■ WHAT YOU NEED TO DO ■
Return each entry below word for word, leaving out any image.
━━━━━ DATA IN THIS EXERCISE
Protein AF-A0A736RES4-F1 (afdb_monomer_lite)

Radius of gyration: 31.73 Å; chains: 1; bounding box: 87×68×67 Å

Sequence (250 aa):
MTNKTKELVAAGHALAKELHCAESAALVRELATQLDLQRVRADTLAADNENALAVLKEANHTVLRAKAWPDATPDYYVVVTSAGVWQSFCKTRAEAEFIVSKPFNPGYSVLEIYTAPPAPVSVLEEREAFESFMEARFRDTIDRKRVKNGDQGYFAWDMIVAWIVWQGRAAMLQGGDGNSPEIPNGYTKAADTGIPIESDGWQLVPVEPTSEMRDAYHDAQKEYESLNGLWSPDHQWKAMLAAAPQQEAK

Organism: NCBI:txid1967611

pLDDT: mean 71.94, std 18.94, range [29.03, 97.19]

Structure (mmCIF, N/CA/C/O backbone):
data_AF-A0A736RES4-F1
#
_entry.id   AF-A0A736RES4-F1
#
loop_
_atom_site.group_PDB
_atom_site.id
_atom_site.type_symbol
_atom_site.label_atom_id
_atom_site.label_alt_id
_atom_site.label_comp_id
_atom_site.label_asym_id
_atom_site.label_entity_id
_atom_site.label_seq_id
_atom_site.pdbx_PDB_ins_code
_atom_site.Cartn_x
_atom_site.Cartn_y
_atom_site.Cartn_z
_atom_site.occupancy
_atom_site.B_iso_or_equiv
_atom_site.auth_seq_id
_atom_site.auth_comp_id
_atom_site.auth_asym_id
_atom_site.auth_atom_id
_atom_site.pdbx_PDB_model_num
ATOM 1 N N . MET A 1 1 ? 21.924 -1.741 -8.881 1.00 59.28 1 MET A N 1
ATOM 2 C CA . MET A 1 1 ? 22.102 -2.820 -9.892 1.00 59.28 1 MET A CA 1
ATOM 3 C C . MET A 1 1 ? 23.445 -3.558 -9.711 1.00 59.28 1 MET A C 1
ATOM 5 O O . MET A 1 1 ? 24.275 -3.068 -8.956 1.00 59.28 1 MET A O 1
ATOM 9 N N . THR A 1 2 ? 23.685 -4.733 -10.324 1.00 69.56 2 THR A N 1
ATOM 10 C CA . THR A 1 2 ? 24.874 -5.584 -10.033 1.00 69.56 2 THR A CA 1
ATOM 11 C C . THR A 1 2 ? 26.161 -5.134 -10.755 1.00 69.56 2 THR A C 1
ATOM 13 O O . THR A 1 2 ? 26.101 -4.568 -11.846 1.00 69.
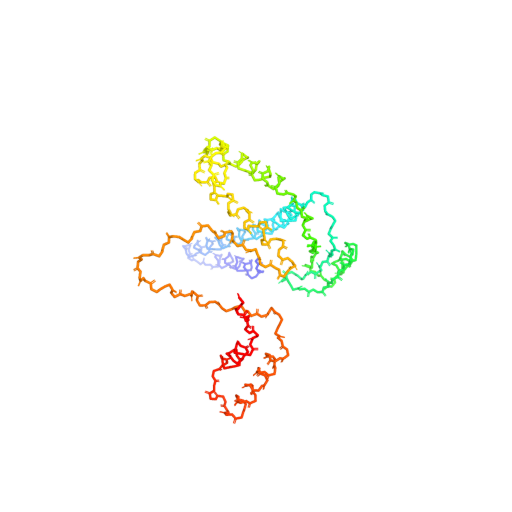56 2 THR A O 1
ATOM 16 N N . ASN A 1 3 ? 27.345 -5.424 -10.181 1.00 82.69 3 ASN A N 1
ATOM 17 C CA . ASN A 1 3 ? 28.668 -5.133 -10.784 1.00 82.69 3 ASN A CA 1
ATOM 18 C C . ASN A 1 3 ? 28.823 -5.677 -12.216 1.00 82.69 3 ASN A C 1
ATOM 20 O O . ASN A 1 3 ? 29.477 -5.048 -13.047 1.00 82.69 3 ASN A O 1
ATOM 24 N N . LYS A 1 4 ? 28.134 -6.779 -12.529 1.00 88.25 4 LYS A N 1
ATOM 25 C CA . LYS A 1 4 ? 28.147 -7.437 -13.841 1.00 88.25 4 LYS A CA 1
ATOM 26 C C . LYS A 1 4 ? 27.744 -6.505 -14.990 1.00 88.25 4 LYS A C 1
ATOM 28 O O . LYS A 1 4 ? 28.331 -6.575 -16.062 1.00 88.25 4 LYS A O 1
ATOM 33 N N . THR A 1 5 ? 26.788 -5.594 -14.781 1.00 91.75 5 THR A N 1
ATOM 34 C CA . THR A 1 5 ? 26.382 -4.633 -15.824 1.00 91.75 5 THR A CA 1
ATOM 35 C C . THR A 1 5 ? 27.490 -3.621 -16.118 1.00 91.75 5 THR A C 1
ATOM 37 O O . THR A 1 5 ? 27.674 -3.228 -17.265 1.00 91.75 5 THR A O 1
ATOM 40 N N . LYS A 1 6 ? 28.264 -3.209 -15.103 1.00 90.25 6 LYS A N 1
ATOM 41 C CA . LYS A 1 6 ? 29.404 -2.292 -15.286 1.00 90.25 6 LYS A CA 1
ATOM 42 C C . LYS A 1 6 ? 30.526 -2.960 -16.081 1.00 90.25 6 LYS A C 1
ATOM 44 O O . LYS A 1 6 ? 31.078 -2.353 -16.993 1.00 90.25 6 LYS A O 1
ATOM 49 N N . GLU A 1 7 ? 30.809 -4.219 -15.763 1.00 94.25 7 GLU A N 1
ATOM 50 C CA . GLU A 1 7 ? 31.782 -5.044 -16.484 1.00 94.25 7 GLU A CA 1
ATOM 51 C C . GLU A 1 7 ? 31.365 -5.254 -17.946 1.00 94.25 7 GLU A C 1
ATOM 53 O O . GLU A 1 7 ? 32.195 -5.117 -18.841 1.00 94.25 7
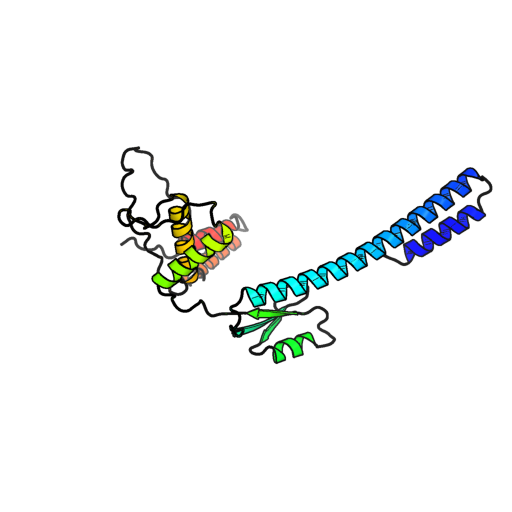 GLU A O 1
ATOM 58 N N . LEU A 1 8 ? 30.076 -5.496 -18.208 1.00 94.06 8 LEU A N 1
ATOM 59 C CA . LEU A 1 8 ? 29.555 -5.686 -19.564 1.00 94.06 8 LEU A CA 1
ATOM 60 C C . LEU A 1 8 ? 29.645 -4.412 -20.419 1.00 94.06 8 LEU A C 1
ATOM 62 O O . LEU A 1 8 ? 30.021 -4.486 -21.587 1.00 94.06 8 LEU A O 1
ATOM 66 N N . VAL A 1 9 ? 29.359 -3.241 -19.839 1.00 95.06 9 VAL A N 1
ATOM 67 C CA . VAL A 1 9 ? 29.549 -1.940 -20.509 1.00 95.06 9 VAL A CA 1
ATOM 68 C C . VAL A 1 9 ? 31.022 -1.733 -20.874 1.00 95.06 9 VAL A C 1
ATOM 70 O O . VAL A 1 9 ? 31.340 -1.385 -22.013 1.00 95.06 9 VAL A O 1
ATOM 73 N N . ALA A 1 10 ? 31.936 -1.995 -19.933 1.00 95.06 10 ALA A N 1
ATOM 74 C CA . ALA A 1 10 ? 33.372 -1.879 -20.176 1.00 95.06 10 ALA A CA 1
ATOM 75 C C . ALA A 1 10 ? 33.851 -2.854 -21.268 1.00 95.06 10 ALA A C 1
ATOM 77 O O . ALA A 1 10 ? 34.596 -2.454 -22.166 1.00 95.06 10 ALA A O 1
ATOM 78 N N . ALA A 1 11 ? 33.376 -4.102 -21.237 1.00 95.50 11 ALA A N 1
ATOM 79 C CA . ALA A 1 11 ? 33.677 -5.117 -22.241 1.00 95.50 11 ALA A CA 1
ATOM 80 C C . ALA A 1 11 ? 33.148 -4.737 -23.634 1.00 95.50 11 ALA A C 1
ATOM 82 O O . ALA A 1 11 ? 33.863 -4.897 -24.619 1.00 95.50 11 ALA A O 1
ATOM 83 N N . GLY A 1 12 ? 31.943 -4.165 -23.730 1.00 95.44 12 GLY A N 1
ATOM 84 C CA . GLY A 1 12 ? 31.389 -3.670 -24.994 1.00 95.44 12 GLY A CA 1
ATOM 85 C C . GLY A 1 12 ? 32.246 -2.562 -25.613 1.00 95.44 12 GLY A C 1
ATOM 86 O O . GLY A 1 12 ? 32.579 -2.609 -26.798 1.00 95.44 12 GLY A O 1
ATOM 87 N N . HIS A 1 13 ? 32.700 -1.601 -24.804 1.00 96.12 13 HIS A N 1
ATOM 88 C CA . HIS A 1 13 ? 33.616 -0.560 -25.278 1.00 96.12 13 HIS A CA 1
━━━━━━━━━━
■ ANSWER SPACE ■
Protein AF-A0A736RES4-F1 (afdb_monomer_lite)

Radius of gyration: 31.73 Å; chains: 1; bounding box: 87×68×67 Å

Sequence (250 aa):
MTNKTKELVAAGHALAKELHCAESAALVRELATQLDLQRVRADTLAADNENALAVLKEANHTVLRAKAWPDATPDYYVVVTSAGVWQSFCKTRAEAEFIVSKPFNPGYSVLEIYTAPPAPVSVLEEREAFESFMEARFRDTIDRKRVKNGDQGYFAWDMIVAWIVWQGRAAMLQGGDGNSPEIPNGYTKAADTGIPIESDGWQLVPVEPTSEMRDAYHDAQKEYESLNGLWSPDHQWKAMLAAAPQQEAK

Organism: NCBI:txid1967611

pLDDT: mean 71.94, std 18.94, range [29.03, 97.19]

Structure (mmCIF, N/CA/C/O backbone):
data_AF-A0A736RES4-F1
#
_entry.id   AF-A0A736RES4-F1
#
loop_
_atom_site.group_PDB
_atom_site.id
_atom_site.type_symbol
_atom_site.label_atom_id
_atom_site.label_alt_id
_atom_site.label_comp_id
_atom_site.label_asym_id
_atom_site.label_entity_id
_atom_site.label_seq_id
_atom_site.pdbx_PDB_ins_code
_atom_site.Cartn_x
_atom_site.Cartn_y
_atom_site.Cartn_z
_atom_site.occupancy
_atom_site.B_iso_or_equiv
_atom_site.auth_seq_id
_atom_site.auth_comp_id
_atom_site.auth_asym_id
_atom_site.auth_atom_id
_atom_site.pdbx_PDB_model_num
ATOM 1 N N . MET A 1 1 ? 21.924 -1.741 -8.881 1.00 59.28 1 MET A N 1
ATOM 2 C CA . MET A 1 1 ? 22.102 -2.820 -9.892 1.00 59.28 1 MET A CA 1
ATOM 3 C C . MET A 1 1 ? 23.445 -3.558 -9.711 1.00 59.28 1 MET A C 1
ATOM 5 O O . MET A 1 1 ? 24.275 -3.068 -8.956 1.00 59.28 1 MET A O 1
ATOM 9 N N . THR A 1 2 ? 23.685 -4.733 -10.324 1.00 69.56 2 THR A N 1
ATOM 10 C CA . THR A 1 2 ? 24.874 -5.584 -10.033 1.00 69.56 2 THR A CA 1
ATOM 11 C C . THR A 1 2 ? 26.161 -5.134 -10.755 1.00 69.56 2 THR A C 1
ATOM 13 O O . THR A 1 2 ? 26.101 -4.568 -11.846 1.00 69.
56 2 THR A O 1
ATOM 16 N N . ASN A 1 3 ? 27.345 -5.424 -10.181 1.00 82.69 3 ASN A N 1
ATOM 17 C CA . ASN A 1 3 ? 28.668 -5.133 -10.784 1.00 82.69 3 ASN A CA 1
ATOM 18 C C . ASN A 1 3 ? 28.823 -5.677 -12.216 1.00 82.69 3 ASN A C 1
ATOM 20 O O . ASN A 1 3 ? 29.477 -5.048 -13.047 1.00 82.69 3 ASN A O 1
ATOM 24 N N . LYS A 1 4 ? 28.134 -6.779 -12.529 1.00 88.25 4 LYS A N 1
ATOM 25 C CA . LYS A 1 4 ? 28.147 -7.437 -13.841 1.00 88.25 4 LYS A CA 1
ATOM 26 C C . LYS A 1 4 ? 27.744 -6.505 -14.990 1.00 88.25 4 LYS A C 1
ATOM 28 O O . LYS A 1 4 ? 28.331 -6.575 -16.062 1.00 88.25 4 LYS A O 1
ATOM 33 N N . THR A 1 5 ? 26.788 -5.594 -14.781 1.00 91.75 5 THR A N 1
ATOM 34 C CA . THR A 1 5 ? 26.382 -4.633 -15.824 1.00 91.75 5 THR A CA 1
ATOM 35 C C . THR A 1 5 ? 27.490 -3.621 -16.118 1.00 91.75 5 THR A C 1
ATOM 37 O O . THR A 1 5 ? 27.674 -3.228 -17.265 1.00 91.75 5 THR A O 1
ATOM 40 N N . LYS A 1 6 ? 28.264 -3.209 -15.103 1.00 90.25 6 LYS A N 1
ATOM 41 C CA . LYS A 1 6 ? 29.404 -2.292 -15.286 1.00 90.25 6 LYS A CA 1
ATOM 42 C C . LYS A 1 6 ? 30.526 -2.960 -16.081 1.00 90.25 6 LYS A C 1
ATOM 44 O O . LYS A 1 6 ? 31.078 -2.353 -16.993 1.00 90.25 6 LYS A O 1
ATOM 49 N N . GLU A 1 7 ? 30.809 -4.219 -15.763 1.00 94.25 7 GLU A N 1
ATOM 50 C CA . GLU A 1 7 ? 31.782 -5.044 -16.484 1.00 94.25 7 GLU A CA 1
ATOM 51 C C . GLU A 1 7 ? 31.365 -5.254 -17.946 1.00 94.25 7 GLU A C 1
ATOM 53 O O . GLU A 1 7 ? 32.195 -5.117 -18.841 1.00 94.25 7
 GLU A O 1
ATOM 58 N N . LEU A 1 8 ? 30.076 -5.496 -18.208 1.00 94.06 8 LEU A N 1
ATOM 59 C CA . LEU A 1 8 ? 29.555 -5.686 -19.564 1.00 94.06 8 LEU A CA 1
ATOM 60 C C . LEU A 1 8 ? 29.645 -4.412 -20.419 1.00 94.06 8 LEU A C 1
ATOM 62 O O . LEU A 1 8 ? 30.021 -4.486 -21.587 1.00 94.06 8 LEU A O 1
ATOM 66 N N . VAL A 1 9 ? 29.359 -3.241 -19.839 1.00 95.06 9 VAL A N 1
ATOM 67 C CA . VAL A 1 9 ? 29.549 -1.940 -20.509 1.00 95.06 9 VAL A CA 1
ATOM 68 C C . VAL A 1 9 ? 31.022 -1.733 -20.874 1.00 95.06 9 VAL A C 1
ATOM 70 O O . VAL A 1 9 ? 31.340 -1.385 -22.013 1.00 95.06 9 VAL A O 1
ATOM 73 N N . ALA A 1 10 ? 31.936 -1.995 -19.933 1.00 95.06 10 ALA A N 1
ATOM 74 C CA . ALA A 1 10 ? 33.372 -1.879 -20.176 1.00 95.06 10 ALA A CA 1
ATOM 75 C C . ALA A 1 10 ? 33.851 -2.854 -21.268 1.00 95.06 10 ALA A C 1
ATOM 77 O O . ALA A 1 10 ? 34.596 -2.454 -22.166 1.00 95.06 10 ALA A O 1
ATOM 78 N N . ALA A 1 11 ? 33.376 -4.102 -21.237 1.00 95.50 11 ALA A N 1
ATOM 79 C CA . ALA A 1 11 ? 33.677 -5.117 -22.241 1.00 95.50 11 ALA A CA 1
ATOM 80 C C . ALA A 1 11 ? 33.148 -4.737 -23.634 1.00 95.50 11 ALA A C 1
ATOM 82 O O . ALA A 1 11 ? 33.863 -4.897 -24.619 1.00 95.50 11 ALA A O 1
ATOM 83 N N . GLY A 1 12 ? 31.943 -4.165 -23.730 1.00 95.44 12 GLY A N 1
ATOM 84 C CA . GLY A 1 12 ? 31.389 -3.670 -24.994 1.00 95.44 12 GLY A CA 1
ATOM 85 C C . GLY A 1 12 ? 32.246 -2.562 -25.613 1.00 95.44 12 GLY A C 1
ATOM 86 O O . GLY A 1 12 ? 32.579 -2.609 -26.798 1.00 95.44 12 GLY A O 1
ATOM 87 N N . HIS A 1 13 ? 32.700 -1.601 -24.804 1.00 96.12 13 HIS A N 1
ATOM 88 C CA . HIS A 1 13 ? 33.616 -0.560 -25.278 1.00 96.12 13 HIS A CA 1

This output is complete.